His voice breaking at times, Nuttal said being Tutu’s deputy between 1989 and 1996 “struck a chord perhaps in the hearts and minds of many people: a dynamic Black leader and his White deputy in the dying years of apartheid; and hey presto, the heavens did not collapse. We were a foretaste, if you like, of what could be in our wayward, divided nation.”
In a video message played at the ceremony, the Archbishop of Canterbury, Justin Welby, said an Archbishop of Canterbury giving a tribute to Archbishop Tutu was “like a mouse giving a tribute to an elephant.”
Tutu’s body will be cremated in a private ceremony after Saturday’s requiem mass and will then be interred behind the pulpit at the cathedral.
Events were planned throughout the country to give South Africans the opportunity to collectively mourn ‘”the Arch,” as he was known, while still practicing social distancing.
A week-long remembrance began Monday with the ringing of the bells at St.

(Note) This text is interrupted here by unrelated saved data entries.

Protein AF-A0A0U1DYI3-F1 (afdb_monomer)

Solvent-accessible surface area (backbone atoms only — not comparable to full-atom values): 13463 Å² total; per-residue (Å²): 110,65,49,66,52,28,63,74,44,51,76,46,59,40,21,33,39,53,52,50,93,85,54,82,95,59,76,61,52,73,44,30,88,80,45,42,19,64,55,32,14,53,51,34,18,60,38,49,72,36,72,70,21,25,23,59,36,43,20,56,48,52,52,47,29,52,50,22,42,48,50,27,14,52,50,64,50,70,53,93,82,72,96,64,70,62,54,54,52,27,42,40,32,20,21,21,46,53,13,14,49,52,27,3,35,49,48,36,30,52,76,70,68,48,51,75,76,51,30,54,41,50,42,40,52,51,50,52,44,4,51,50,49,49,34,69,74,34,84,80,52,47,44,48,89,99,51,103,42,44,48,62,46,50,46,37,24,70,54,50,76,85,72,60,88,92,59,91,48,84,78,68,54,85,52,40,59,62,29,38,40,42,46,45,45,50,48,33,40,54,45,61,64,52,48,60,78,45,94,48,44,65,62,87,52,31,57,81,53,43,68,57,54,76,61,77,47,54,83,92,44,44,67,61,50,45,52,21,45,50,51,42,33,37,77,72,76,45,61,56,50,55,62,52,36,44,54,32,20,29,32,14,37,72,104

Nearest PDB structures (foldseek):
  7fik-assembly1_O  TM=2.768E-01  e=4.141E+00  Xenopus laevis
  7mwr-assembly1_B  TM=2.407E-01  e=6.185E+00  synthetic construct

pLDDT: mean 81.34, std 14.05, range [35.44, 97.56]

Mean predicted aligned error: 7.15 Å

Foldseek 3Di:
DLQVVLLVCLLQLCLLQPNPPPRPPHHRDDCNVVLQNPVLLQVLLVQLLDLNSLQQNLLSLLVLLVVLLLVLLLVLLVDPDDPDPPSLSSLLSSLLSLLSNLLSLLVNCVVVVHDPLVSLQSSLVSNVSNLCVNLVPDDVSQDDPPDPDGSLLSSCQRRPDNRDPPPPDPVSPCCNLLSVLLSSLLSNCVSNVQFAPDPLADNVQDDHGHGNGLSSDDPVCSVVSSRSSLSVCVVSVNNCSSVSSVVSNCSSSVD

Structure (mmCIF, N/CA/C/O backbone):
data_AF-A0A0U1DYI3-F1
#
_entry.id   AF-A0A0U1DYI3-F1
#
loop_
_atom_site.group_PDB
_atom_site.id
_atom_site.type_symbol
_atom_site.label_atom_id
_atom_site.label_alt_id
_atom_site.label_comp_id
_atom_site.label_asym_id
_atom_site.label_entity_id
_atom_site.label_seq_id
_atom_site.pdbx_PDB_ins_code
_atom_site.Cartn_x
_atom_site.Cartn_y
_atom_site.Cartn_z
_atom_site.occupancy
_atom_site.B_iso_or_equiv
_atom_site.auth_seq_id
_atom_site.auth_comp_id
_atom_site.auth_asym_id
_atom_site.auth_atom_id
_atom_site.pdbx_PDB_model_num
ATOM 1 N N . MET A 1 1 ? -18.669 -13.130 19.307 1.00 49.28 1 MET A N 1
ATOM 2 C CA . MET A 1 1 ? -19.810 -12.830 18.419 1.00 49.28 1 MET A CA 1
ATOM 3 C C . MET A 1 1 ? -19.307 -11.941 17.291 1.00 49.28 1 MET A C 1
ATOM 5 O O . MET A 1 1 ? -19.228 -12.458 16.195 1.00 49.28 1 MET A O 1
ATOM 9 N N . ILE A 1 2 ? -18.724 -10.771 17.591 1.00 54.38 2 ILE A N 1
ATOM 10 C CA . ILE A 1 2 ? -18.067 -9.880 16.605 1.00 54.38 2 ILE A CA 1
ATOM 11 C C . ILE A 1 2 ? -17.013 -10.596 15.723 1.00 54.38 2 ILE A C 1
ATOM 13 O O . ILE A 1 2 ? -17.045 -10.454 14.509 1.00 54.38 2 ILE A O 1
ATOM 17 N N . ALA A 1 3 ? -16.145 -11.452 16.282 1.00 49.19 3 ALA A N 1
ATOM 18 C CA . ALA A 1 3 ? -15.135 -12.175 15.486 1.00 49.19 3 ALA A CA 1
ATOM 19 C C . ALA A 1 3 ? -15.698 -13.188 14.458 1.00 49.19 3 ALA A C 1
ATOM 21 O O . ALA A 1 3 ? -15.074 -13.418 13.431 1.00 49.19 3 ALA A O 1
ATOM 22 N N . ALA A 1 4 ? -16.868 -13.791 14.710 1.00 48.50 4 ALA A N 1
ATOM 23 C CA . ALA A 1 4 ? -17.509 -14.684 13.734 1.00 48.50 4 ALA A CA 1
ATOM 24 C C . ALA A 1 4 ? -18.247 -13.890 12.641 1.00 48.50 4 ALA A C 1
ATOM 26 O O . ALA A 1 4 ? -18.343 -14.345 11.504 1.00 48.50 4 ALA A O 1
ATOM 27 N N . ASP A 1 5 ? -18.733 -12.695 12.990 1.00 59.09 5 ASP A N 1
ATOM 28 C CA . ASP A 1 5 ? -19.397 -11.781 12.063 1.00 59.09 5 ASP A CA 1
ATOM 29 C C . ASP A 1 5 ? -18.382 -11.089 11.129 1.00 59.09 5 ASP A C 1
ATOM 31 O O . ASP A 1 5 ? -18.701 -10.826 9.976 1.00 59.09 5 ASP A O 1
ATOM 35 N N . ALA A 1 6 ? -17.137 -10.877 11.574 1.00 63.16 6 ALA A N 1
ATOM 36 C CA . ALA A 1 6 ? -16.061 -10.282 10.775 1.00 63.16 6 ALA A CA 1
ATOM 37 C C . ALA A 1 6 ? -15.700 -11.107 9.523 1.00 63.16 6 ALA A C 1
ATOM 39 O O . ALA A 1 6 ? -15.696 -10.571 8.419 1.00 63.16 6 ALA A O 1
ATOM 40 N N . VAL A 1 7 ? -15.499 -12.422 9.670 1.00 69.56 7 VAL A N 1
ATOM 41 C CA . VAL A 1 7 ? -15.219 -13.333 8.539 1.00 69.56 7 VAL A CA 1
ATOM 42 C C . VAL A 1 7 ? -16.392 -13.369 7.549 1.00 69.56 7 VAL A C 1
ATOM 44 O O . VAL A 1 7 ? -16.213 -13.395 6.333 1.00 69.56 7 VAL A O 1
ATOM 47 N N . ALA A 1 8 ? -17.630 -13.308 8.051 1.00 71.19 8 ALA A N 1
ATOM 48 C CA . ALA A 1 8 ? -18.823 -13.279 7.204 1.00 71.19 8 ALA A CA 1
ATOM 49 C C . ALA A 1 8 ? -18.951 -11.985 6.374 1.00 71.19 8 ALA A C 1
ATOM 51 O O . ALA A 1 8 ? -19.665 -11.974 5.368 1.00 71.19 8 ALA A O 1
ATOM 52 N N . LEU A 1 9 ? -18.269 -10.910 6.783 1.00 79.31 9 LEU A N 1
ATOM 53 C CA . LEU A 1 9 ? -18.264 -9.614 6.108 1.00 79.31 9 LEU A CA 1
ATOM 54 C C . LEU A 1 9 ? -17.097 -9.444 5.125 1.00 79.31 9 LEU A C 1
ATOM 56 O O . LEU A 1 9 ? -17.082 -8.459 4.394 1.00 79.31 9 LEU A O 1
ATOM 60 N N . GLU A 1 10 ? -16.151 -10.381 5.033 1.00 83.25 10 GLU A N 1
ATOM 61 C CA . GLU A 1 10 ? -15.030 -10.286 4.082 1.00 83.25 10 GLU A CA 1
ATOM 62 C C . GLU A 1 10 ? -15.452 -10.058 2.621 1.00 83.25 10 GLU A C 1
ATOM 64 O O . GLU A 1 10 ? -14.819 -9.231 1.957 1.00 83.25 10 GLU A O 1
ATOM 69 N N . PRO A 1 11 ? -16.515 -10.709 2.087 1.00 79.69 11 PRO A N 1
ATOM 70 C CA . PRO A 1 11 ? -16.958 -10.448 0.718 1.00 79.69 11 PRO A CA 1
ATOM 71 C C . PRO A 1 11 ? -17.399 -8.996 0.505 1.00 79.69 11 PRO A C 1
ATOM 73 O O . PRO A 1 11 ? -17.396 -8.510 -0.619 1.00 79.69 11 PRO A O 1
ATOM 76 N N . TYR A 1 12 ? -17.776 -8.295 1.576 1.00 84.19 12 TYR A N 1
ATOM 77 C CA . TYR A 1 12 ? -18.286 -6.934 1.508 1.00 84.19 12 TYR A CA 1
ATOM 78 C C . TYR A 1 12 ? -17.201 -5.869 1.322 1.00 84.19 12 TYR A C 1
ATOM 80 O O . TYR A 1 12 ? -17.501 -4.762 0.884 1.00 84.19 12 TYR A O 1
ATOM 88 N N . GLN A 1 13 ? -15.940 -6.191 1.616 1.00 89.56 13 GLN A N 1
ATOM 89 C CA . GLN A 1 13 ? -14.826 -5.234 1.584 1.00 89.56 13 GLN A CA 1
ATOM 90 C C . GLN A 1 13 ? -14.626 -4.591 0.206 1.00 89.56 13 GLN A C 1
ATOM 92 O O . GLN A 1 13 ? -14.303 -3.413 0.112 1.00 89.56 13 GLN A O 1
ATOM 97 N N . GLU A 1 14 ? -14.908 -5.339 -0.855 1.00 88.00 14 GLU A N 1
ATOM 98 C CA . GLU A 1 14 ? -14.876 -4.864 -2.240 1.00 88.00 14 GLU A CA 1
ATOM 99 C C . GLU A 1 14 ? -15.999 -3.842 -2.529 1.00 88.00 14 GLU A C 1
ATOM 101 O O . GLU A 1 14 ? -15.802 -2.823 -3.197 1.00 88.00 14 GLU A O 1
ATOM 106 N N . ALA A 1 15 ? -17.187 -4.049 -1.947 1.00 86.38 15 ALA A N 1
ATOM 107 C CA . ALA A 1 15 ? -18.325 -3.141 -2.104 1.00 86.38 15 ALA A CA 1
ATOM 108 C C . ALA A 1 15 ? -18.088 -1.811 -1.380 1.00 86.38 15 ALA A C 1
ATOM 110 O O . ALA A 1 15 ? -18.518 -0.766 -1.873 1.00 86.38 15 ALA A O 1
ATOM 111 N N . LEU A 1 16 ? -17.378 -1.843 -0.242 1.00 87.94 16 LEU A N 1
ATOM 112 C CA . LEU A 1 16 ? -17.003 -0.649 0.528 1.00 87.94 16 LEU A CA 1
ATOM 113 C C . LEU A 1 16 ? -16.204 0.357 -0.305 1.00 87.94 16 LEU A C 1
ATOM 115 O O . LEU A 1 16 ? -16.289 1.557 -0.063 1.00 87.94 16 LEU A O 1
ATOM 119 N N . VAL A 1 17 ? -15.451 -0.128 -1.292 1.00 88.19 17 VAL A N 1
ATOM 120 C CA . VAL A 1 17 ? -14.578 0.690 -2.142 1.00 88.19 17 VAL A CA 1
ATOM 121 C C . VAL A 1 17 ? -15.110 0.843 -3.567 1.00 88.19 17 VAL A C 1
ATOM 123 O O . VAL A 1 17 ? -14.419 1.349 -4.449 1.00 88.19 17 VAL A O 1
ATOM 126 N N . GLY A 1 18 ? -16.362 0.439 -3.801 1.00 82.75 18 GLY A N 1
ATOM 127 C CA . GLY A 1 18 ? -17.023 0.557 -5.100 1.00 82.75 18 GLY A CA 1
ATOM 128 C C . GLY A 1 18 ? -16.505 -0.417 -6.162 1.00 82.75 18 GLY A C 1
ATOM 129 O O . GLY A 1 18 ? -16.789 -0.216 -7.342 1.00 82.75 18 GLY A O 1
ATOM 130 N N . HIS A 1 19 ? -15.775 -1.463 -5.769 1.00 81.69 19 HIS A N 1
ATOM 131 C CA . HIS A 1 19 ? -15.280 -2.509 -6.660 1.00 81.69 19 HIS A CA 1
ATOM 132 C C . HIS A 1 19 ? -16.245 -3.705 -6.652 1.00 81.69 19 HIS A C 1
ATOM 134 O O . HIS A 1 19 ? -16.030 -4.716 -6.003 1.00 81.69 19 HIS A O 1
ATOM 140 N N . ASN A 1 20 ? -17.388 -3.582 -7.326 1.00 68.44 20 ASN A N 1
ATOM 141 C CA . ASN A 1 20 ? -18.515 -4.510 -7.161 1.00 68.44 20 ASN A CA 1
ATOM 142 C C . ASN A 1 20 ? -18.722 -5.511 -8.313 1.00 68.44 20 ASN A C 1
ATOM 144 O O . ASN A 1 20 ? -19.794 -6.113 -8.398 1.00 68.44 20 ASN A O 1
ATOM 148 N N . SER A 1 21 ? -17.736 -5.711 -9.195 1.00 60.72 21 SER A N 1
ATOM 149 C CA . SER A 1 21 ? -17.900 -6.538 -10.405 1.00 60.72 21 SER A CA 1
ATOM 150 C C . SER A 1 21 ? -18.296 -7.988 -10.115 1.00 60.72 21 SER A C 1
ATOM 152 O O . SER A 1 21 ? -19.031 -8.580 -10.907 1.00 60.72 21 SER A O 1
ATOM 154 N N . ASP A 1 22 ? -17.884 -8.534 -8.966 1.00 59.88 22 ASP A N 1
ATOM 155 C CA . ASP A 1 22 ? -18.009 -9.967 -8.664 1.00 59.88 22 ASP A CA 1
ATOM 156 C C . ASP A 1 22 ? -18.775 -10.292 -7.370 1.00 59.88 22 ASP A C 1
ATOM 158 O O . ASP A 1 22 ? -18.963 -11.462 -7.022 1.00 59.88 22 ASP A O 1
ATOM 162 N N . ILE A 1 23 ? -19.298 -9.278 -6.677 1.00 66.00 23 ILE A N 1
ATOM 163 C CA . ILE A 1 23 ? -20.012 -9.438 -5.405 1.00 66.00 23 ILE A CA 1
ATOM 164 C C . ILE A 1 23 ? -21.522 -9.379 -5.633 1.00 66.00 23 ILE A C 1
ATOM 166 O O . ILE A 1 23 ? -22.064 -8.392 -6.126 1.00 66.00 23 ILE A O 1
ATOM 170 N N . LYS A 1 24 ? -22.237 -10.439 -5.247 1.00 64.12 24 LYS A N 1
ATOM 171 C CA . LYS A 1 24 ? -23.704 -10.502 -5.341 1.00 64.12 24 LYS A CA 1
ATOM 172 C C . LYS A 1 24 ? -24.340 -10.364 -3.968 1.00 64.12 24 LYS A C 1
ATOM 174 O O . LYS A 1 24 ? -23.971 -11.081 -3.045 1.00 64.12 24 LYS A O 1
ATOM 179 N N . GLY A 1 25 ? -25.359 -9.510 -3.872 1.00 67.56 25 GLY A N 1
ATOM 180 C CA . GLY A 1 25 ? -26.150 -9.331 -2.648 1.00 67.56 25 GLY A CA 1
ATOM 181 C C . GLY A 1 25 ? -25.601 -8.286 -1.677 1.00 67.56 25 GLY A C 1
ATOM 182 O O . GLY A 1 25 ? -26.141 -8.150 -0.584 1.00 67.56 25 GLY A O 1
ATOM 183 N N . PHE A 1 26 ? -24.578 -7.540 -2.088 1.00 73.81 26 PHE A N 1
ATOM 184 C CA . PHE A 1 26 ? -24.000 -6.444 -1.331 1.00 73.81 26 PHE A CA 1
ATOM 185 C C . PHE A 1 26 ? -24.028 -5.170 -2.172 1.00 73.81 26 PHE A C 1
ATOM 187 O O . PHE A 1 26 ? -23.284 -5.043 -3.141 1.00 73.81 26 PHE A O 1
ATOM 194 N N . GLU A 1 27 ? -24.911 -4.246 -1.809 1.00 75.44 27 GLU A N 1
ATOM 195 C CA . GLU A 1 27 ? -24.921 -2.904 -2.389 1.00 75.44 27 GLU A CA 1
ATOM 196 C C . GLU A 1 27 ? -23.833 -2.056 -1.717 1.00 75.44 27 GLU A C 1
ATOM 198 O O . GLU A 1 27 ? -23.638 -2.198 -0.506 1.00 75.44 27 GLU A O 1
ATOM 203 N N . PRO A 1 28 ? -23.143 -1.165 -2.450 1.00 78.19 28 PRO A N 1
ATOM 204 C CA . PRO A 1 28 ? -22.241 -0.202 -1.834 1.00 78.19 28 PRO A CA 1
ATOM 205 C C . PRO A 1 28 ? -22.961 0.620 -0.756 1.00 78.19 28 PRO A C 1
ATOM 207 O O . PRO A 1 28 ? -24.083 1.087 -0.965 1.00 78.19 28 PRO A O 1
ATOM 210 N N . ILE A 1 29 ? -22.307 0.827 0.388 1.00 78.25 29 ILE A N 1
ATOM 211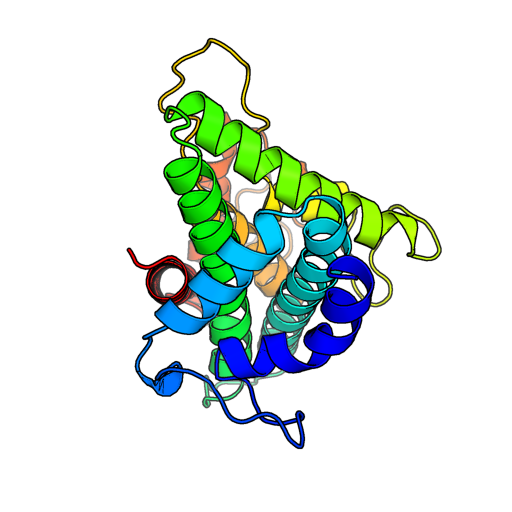 C CA . ILE A 1 29 ? -22.729 1.833 1.374 1.00 78.25 29 ILE A CA 1
ATOM 212 C C . ILE A 1 29 ? -21.966 3.132 1.148 1.00 78.25 29 ILE A C 1
ATOM 214 O O . ILE A 1 29 ? -20.773 3.114 0.855 1.00 78.25 29 ILE A O 1
ATOM 218 N N . GLY A 1 30 ? -22.653 4.259 1.324 1.00 79.75 30 GLY A N 1
ATOM 219 C CA . GLY A 1 30 ? -22.096 5.571 0.997 1.00 79.75 30 GLY A CA 1
ATOM 220 C C . GLY A 1 30 ? -22.051 5.814 -0.513 1.00 79.75 30 GLY A C 1
ATOM 221 O O . GLY A 1 30 ? -22.873 5.271 -1.255 1.00 79.75 30 GLY A O 1
ATOM 222 N N . SER A 1 31 ? -21.096 6.636 -0.955 1.00 82.19 31 SER A N 1
ATOM 223 C CA . SER A 1 31 ? -20.943 7.020 -2.366 1.00 82.19 31 SER A CA 1
ATOM 224 C C . SER A 1 31 ? -19.506 6.785 -2.858 1.00 82.19 31 SER A C 1
ATOM 226 O O . SER A 1 31 ? -18.843 7.726 -3.297 1.00 82.19 31 SER A O 1
ATOM 228 N N . PRO A 1 32 ? -19.001 5.531 -2.851 1.00 79.94 32 PRO A N 1
ATOM 229 C CA . PRO A 1 32 ? -17.612 5.245 -3.219 1.00 79.94 32 PRO A CA 1
ATOM 230 C C . PRO A 1 32 ? -17.267 5.595 -4.673 1.00 79.94 32 PRO A C 1
ATOM 232 O O . PRO A 1 32 ? -16.110 5.843 -5.009 1.00 79.94 32 PRO A O 1
ATOM 235 N N . GLY A 1 33 ? -18.268 5.671 -5.556 1.00 75.94 33 GLY A N 1
ATOM 236 C CA . GLY A 1 33 ? -18.087 6.181 -6.918 1.00 75.94 33 GLY A CA 1
ATOM 237 C C . GLY A 1 33 ? -17.556 7.619 -6.956 1.00 75.94 33 GLY A C 1
ATOM 238 O O . GLY A 1 33 ? -16.723 7.922 -7.811 1.00 75.94 33 GLY A O 1
ATOM 239 N N . ASP A 1 34 ? -17.966 8.438 -5.985 1.00 80.06 34 ASP A N 1
ATOM 240 C CA . ASP A 1 34 ? -17.637 9.861 -5.859 1.00 80.06 34 ASP A CA 1
ATOM 241 C C . ASP A 1 34 ? -16.410 10.114 -4.959 1.00 80.06 34 ASP A C 1
ATOM 243 O O . ASP A 1 34 ? -16.063 11.264 -4.709 1.00 80.06 34 ASP A O 1
ATOM 247 N N . GLY A 1 35 ? -15.764 9.050 -4.463 1.00 80.56 35 GLY A N 1
ATOM 248 C CA . GLY A 1 35 ? -14.655 9.130 -3.504 1.00 80.56 35 GLY A CA 1
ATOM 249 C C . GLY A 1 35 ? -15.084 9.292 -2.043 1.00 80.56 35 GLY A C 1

George’s Cathedral, which held a special place in the late archbishop’s heart, so much so that he requested his ashes be interred there in a special repository.
On Wednesday, several religious leaders gathered outside Tutu’s former home on Vilakazi Street — where his friend and ally Nelson Mandela also grew up — in Soweto, a township in Johannesburg, for a series of events. Another memorial service was held Wednesday in Cape Town, and Tutu’s wife, Nomalizo Leah Tutu, met with friends of the late archbishop on Thursday for an “intimate” gathering.
South Africans also paid their respects before Tutu’s plain pine coffin on Thursday and Friday as it lay in state at the cathedral.
Tutu was born October 7, 1931, in Klerksdorp, a town in South Africa’s Transvaal province, the son of a teacher and a domestic worker. Tutu had plans to become a doctor, partly thanks to a boyhood bout of tuberculosis, which put him in the hospital for more than a year, and even qualified for medical school, he said.
But his parents couldn’t afford the fees, so he turned to teaching.
“The government was giving scholarships for people who wanted to become teachers,” he told the Academy of Achievement. “I became a teacher and I haven’t regretted that.”
However, he was horrified at the state of Black South African schools, and even more horrified when the Bantu Education Act was passed in 1953 that racially segregated the nation’s education system. He resigned in protest. Not long after, the Bishop of Johannesburg agreed to accept him for the priesthood — Tutu believed it was because he was a Black man with a university education, a rarity in the 1950s — and took up his new vocation.
He was ordained in 1960 and spent the ’60s and early ’70s alternating between London and South Africa. He returned to his home country for good in 1975, when he was appointed dean of St. Mary’s Cathedral in Johannesburg. As the government became increasingly oppressive — detaining Black people, establishing onerous laws — Tutu became increasingly outspoken.